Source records
= = = = = = =
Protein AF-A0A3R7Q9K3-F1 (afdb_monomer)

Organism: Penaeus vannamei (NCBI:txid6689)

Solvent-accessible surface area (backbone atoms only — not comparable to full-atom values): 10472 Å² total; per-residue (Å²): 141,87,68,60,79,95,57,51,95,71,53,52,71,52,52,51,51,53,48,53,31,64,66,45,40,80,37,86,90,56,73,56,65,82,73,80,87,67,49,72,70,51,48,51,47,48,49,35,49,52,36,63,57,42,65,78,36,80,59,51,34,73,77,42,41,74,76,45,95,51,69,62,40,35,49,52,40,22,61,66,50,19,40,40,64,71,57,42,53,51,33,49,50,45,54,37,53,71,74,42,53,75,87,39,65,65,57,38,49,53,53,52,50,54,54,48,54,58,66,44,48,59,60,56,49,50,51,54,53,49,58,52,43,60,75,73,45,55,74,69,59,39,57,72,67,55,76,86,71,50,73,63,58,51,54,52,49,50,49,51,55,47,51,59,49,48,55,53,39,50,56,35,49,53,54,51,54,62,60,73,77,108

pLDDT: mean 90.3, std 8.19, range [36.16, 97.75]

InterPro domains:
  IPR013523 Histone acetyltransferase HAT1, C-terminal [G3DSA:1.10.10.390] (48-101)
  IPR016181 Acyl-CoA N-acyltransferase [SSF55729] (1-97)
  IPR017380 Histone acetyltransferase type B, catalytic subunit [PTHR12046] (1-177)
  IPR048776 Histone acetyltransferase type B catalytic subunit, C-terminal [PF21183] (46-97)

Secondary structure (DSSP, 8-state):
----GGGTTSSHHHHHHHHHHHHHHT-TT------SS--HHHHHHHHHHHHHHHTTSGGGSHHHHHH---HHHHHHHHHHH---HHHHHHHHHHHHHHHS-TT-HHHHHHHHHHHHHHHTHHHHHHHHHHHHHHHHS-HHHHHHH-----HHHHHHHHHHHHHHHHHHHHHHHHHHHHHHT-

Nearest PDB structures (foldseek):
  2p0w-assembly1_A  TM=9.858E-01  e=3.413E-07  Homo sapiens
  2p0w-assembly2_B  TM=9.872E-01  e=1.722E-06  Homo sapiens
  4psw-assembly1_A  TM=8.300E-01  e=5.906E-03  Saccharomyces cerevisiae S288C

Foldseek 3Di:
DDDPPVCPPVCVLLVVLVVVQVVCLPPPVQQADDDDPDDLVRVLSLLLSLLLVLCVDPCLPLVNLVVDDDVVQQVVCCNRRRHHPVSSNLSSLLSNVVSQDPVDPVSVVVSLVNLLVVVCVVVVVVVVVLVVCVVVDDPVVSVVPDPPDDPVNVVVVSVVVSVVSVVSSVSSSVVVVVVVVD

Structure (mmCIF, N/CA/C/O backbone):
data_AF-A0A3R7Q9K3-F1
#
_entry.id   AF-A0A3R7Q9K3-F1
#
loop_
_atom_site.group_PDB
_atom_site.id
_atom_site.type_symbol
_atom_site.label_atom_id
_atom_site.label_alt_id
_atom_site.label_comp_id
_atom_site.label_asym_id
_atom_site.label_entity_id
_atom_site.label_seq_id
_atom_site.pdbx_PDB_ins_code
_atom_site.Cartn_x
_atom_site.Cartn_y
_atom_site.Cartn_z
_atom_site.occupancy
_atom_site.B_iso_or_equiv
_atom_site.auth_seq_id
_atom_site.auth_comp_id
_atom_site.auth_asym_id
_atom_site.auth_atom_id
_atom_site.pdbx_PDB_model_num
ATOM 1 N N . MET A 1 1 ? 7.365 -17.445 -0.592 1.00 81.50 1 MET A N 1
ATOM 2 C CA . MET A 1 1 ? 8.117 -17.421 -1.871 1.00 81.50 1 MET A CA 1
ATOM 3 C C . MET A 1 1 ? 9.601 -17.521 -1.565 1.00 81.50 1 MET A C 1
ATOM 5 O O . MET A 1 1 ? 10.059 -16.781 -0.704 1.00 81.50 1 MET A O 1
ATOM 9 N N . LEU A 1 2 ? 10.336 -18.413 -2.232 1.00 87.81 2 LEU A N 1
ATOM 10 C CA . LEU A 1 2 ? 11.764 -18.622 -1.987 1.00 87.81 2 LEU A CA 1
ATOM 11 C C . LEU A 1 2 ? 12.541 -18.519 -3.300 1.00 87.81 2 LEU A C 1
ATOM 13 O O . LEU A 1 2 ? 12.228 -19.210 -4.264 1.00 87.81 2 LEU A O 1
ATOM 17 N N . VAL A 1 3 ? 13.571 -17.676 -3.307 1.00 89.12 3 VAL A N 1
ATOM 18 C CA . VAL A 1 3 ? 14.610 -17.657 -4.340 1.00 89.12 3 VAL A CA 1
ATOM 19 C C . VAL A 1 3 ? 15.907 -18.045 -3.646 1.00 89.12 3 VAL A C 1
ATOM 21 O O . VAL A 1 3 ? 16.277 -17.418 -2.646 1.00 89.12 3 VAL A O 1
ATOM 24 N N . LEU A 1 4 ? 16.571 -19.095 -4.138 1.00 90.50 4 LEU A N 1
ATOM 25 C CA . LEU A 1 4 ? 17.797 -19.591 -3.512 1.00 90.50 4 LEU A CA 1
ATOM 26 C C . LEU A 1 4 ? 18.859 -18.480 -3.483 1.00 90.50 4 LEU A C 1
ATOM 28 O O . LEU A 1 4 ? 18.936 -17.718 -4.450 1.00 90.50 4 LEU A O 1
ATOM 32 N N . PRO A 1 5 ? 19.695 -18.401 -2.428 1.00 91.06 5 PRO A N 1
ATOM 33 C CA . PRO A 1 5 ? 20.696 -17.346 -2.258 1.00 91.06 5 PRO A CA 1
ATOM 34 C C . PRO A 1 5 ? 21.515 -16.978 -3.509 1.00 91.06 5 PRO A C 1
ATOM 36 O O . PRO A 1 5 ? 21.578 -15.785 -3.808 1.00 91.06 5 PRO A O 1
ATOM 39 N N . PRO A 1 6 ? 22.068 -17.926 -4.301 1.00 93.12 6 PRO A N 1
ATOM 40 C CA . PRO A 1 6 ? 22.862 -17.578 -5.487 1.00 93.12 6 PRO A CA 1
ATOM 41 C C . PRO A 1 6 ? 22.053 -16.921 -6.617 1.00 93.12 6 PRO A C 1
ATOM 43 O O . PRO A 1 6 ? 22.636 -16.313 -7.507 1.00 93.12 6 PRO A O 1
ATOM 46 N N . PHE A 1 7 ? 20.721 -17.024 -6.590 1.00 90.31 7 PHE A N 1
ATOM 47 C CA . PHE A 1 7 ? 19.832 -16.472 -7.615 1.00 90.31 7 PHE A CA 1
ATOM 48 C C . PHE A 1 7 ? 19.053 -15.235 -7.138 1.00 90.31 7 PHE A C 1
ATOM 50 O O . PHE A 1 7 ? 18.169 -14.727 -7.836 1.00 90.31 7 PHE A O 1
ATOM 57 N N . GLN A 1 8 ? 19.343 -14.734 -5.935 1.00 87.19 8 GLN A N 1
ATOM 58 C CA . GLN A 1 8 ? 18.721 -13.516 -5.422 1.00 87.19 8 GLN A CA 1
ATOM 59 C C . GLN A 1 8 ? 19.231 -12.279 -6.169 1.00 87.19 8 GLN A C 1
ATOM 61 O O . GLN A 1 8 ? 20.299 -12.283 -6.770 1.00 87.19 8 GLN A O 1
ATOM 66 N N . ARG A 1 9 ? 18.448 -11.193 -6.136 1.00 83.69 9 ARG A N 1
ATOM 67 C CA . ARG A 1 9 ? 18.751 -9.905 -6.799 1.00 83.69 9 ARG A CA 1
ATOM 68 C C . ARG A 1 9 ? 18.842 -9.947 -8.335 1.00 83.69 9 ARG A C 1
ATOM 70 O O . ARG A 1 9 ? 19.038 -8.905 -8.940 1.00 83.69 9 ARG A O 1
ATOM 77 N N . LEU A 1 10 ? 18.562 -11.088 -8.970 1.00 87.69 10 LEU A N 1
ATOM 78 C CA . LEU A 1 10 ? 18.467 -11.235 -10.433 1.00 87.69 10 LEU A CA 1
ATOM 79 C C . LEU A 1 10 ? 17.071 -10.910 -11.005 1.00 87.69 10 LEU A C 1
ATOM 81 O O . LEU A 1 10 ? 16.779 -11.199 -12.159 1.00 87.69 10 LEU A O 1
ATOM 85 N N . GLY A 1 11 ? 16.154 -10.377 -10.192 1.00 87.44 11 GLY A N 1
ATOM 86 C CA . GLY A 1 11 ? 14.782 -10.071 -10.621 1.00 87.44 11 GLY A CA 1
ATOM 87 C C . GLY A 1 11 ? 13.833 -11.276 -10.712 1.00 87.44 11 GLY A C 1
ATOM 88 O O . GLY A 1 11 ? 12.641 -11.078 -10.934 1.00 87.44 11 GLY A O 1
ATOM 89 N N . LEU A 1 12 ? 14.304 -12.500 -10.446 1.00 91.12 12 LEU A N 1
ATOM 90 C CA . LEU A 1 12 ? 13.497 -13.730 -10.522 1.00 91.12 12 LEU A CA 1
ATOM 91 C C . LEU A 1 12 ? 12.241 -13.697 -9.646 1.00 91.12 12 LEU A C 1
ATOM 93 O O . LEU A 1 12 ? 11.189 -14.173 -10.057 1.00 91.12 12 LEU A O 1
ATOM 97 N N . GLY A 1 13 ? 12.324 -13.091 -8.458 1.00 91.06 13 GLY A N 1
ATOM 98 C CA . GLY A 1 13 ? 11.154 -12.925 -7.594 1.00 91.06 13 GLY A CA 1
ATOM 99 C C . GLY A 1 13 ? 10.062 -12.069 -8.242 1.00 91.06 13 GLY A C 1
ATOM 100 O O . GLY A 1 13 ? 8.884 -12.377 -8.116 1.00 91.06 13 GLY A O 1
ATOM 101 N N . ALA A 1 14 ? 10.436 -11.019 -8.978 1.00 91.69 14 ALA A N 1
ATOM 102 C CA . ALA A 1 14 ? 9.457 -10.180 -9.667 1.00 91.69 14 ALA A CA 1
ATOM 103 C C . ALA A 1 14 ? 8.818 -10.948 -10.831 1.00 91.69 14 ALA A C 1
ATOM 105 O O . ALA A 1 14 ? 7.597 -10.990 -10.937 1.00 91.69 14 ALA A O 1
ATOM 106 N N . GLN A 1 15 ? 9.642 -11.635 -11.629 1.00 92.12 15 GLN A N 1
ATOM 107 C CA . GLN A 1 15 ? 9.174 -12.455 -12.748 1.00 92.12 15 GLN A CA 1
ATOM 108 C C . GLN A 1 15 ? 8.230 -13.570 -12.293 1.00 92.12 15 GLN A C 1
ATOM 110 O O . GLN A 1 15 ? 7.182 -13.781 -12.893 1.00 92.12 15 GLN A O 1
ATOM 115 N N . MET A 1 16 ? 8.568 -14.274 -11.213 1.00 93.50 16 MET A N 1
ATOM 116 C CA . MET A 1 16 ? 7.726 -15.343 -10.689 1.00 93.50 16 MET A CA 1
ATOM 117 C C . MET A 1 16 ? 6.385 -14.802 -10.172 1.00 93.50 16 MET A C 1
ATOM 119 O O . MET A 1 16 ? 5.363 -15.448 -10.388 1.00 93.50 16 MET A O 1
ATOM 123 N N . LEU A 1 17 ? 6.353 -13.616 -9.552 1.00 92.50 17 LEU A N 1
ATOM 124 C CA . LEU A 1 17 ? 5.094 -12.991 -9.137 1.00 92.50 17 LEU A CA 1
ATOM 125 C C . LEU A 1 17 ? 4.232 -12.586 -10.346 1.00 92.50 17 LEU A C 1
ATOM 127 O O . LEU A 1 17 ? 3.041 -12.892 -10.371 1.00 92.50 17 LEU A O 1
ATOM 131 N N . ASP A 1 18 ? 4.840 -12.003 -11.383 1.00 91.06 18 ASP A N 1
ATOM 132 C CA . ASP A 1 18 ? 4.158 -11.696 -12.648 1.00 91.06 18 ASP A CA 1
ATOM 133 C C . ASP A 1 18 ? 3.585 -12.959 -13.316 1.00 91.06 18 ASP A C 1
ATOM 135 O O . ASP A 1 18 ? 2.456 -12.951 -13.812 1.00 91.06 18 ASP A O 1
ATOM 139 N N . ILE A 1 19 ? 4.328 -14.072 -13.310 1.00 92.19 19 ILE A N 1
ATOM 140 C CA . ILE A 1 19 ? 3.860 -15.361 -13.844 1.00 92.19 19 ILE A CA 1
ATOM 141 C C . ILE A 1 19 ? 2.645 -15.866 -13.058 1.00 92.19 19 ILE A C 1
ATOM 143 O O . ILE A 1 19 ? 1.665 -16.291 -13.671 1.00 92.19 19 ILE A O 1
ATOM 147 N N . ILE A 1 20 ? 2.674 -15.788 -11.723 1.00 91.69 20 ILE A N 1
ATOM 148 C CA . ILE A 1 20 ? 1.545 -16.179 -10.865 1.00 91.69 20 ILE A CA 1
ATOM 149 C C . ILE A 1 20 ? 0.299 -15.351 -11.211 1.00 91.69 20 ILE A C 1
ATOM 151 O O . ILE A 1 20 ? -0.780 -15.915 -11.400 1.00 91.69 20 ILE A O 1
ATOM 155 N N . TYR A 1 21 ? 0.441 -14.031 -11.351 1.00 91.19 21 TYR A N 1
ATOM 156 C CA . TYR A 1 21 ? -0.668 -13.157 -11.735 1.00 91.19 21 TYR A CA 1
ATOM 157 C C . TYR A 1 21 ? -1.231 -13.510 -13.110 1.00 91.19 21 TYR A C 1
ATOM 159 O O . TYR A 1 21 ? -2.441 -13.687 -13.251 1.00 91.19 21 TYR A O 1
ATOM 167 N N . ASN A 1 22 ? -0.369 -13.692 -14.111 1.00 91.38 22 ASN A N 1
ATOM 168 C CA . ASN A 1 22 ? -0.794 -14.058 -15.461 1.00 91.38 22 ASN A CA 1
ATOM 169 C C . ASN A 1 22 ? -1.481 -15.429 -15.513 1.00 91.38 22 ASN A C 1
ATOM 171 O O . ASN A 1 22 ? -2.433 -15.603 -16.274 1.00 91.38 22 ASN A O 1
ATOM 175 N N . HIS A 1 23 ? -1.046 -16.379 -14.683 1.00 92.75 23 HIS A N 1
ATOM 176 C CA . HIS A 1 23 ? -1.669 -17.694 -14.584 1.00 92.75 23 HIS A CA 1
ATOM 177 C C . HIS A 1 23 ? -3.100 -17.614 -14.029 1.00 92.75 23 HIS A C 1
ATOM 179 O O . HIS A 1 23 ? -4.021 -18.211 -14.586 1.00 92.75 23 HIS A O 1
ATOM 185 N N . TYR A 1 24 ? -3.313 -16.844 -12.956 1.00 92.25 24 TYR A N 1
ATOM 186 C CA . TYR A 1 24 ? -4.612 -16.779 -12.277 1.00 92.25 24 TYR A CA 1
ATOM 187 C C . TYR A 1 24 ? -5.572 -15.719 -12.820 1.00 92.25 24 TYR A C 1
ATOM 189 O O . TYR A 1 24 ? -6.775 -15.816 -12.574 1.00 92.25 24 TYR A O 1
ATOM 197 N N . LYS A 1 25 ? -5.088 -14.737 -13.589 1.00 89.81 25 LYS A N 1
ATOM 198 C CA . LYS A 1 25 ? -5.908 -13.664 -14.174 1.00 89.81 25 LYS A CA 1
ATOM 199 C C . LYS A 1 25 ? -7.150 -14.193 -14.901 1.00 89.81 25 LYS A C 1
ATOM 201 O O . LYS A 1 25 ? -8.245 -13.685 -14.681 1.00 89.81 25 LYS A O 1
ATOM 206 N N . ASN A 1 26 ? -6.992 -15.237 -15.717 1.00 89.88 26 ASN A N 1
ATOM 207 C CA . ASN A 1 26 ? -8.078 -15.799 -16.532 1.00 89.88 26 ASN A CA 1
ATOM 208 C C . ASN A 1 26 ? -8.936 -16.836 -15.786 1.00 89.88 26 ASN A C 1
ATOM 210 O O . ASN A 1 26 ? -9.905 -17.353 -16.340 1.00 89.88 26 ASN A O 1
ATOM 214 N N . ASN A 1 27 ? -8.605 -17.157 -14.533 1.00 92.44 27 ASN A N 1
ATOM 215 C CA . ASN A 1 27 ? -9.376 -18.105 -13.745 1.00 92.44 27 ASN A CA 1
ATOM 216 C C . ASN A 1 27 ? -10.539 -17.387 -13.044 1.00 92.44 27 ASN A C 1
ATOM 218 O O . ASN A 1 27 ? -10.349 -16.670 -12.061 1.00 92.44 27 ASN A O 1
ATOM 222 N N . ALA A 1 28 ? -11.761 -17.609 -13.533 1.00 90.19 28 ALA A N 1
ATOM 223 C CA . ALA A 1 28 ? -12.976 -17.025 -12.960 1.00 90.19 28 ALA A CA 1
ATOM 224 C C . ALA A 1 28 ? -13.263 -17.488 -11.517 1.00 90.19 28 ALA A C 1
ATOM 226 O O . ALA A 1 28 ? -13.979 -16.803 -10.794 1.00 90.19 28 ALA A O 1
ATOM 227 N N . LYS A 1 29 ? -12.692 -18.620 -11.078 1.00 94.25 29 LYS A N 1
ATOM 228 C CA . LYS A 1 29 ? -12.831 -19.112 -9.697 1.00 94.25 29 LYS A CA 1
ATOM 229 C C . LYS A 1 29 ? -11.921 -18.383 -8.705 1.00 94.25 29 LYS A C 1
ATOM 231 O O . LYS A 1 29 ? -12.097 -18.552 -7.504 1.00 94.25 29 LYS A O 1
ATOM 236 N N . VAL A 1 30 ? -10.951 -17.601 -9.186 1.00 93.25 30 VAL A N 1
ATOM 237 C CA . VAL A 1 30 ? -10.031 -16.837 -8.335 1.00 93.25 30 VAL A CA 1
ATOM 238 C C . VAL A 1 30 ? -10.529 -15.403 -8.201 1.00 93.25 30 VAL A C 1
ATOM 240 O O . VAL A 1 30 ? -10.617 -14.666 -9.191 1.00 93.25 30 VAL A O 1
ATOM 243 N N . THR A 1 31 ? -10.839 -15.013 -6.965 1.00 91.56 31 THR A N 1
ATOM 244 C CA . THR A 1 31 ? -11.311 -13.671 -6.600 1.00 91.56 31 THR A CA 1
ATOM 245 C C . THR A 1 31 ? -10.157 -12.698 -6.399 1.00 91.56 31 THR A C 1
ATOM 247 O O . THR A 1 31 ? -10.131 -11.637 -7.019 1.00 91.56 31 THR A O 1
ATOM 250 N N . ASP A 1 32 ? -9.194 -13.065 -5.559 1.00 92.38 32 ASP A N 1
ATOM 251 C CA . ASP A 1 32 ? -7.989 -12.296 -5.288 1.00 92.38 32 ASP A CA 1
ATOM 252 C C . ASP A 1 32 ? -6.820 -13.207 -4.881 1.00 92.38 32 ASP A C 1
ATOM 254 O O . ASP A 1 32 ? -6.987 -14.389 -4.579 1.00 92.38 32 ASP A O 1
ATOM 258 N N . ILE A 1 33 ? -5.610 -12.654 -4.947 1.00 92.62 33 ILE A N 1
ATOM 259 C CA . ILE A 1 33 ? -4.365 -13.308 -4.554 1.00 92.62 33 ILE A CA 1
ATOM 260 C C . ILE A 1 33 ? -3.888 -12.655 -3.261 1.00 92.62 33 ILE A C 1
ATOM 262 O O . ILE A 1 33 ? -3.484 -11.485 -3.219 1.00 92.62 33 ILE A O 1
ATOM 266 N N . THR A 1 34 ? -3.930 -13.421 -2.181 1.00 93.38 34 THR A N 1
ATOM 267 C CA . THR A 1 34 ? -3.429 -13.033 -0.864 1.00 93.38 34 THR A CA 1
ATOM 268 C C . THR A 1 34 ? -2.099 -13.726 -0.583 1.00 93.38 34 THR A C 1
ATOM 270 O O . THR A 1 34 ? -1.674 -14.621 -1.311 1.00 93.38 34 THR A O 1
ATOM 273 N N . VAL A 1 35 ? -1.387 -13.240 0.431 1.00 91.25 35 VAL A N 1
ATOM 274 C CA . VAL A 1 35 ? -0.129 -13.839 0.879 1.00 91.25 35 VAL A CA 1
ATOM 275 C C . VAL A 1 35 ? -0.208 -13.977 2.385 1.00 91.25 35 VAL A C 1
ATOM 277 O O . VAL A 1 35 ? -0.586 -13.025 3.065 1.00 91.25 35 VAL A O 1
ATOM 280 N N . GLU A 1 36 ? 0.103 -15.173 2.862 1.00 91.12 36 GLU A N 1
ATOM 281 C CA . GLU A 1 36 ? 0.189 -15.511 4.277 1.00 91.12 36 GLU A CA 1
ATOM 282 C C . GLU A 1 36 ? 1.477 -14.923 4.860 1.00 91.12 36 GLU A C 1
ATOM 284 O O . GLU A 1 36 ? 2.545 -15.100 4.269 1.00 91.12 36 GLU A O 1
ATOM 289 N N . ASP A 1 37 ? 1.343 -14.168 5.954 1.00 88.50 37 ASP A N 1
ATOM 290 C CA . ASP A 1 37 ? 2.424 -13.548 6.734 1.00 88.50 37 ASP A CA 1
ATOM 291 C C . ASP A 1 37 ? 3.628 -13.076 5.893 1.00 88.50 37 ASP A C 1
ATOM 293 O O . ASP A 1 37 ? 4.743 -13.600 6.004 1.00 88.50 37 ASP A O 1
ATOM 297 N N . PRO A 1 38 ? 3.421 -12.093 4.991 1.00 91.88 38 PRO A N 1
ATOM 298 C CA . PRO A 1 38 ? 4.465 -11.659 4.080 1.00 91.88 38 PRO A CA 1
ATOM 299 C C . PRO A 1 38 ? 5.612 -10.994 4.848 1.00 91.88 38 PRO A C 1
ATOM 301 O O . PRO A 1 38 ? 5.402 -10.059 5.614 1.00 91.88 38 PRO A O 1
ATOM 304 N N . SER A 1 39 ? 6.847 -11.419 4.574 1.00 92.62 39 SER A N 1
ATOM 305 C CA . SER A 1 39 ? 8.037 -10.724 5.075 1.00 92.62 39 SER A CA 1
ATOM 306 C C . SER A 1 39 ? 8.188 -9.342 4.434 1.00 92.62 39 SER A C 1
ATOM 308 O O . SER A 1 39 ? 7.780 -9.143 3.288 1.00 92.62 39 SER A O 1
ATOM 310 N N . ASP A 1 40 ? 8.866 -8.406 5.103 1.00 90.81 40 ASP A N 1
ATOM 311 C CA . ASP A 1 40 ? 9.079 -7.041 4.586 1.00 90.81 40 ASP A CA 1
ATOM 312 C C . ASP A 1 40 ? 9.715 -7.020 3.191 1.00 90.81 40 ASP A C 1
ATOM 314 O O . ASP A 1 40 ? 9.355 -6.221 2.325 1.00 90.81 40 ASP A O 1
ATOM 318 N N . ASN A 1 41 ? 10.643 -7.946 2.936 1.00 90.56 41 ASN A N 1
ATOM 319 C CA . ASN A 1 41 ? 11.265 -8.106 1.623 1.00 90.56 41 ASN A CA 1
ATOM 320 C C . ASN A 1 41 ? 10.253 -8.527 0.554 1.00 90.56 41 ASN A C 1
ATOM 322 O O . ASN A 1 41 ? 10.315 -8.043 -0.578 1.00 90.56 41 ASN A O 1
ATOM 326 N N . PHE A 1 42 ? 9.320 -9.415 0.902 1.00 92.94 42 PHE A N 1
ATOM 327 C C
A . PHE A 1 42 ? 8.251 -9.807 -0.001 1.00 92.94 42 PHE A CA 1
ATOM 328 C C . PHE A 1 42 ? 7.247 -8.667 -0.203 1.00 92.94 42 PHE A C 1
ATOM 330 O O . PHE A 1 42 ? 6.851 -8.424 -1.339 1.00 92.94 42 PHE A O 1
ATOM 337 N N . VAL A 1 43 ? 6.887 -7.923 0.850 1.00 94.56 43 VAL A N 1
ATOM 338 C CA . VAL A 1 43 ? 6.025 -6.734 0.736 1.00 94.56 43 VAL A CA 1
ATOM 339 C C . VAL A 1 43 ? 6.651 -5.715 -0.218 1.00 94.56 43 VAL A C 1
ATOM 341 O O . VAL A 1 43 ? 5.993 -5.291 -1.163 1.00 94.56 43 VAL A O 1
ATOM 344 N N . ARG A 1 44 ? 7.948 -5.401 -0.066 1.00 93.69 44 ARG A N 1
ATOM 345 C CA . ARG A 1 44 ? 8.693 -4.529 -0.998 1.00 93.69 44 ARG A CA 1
= = = = = = =
Going through the entries, return every line holding the word "acetyltransferase".

Answer below:
  IPR013523 Histone acetyltransferase HAT1, C-terminal [G3DSA:1.10.10.390] (48-101)
  IPR017380 Histone acetyltransferase type B, catalytic subunit [PTHR12046] (1-177)
  IPR048776 Histone acetyltransferase type B catalytic subunit, C-terminal [PF21183] (46-97)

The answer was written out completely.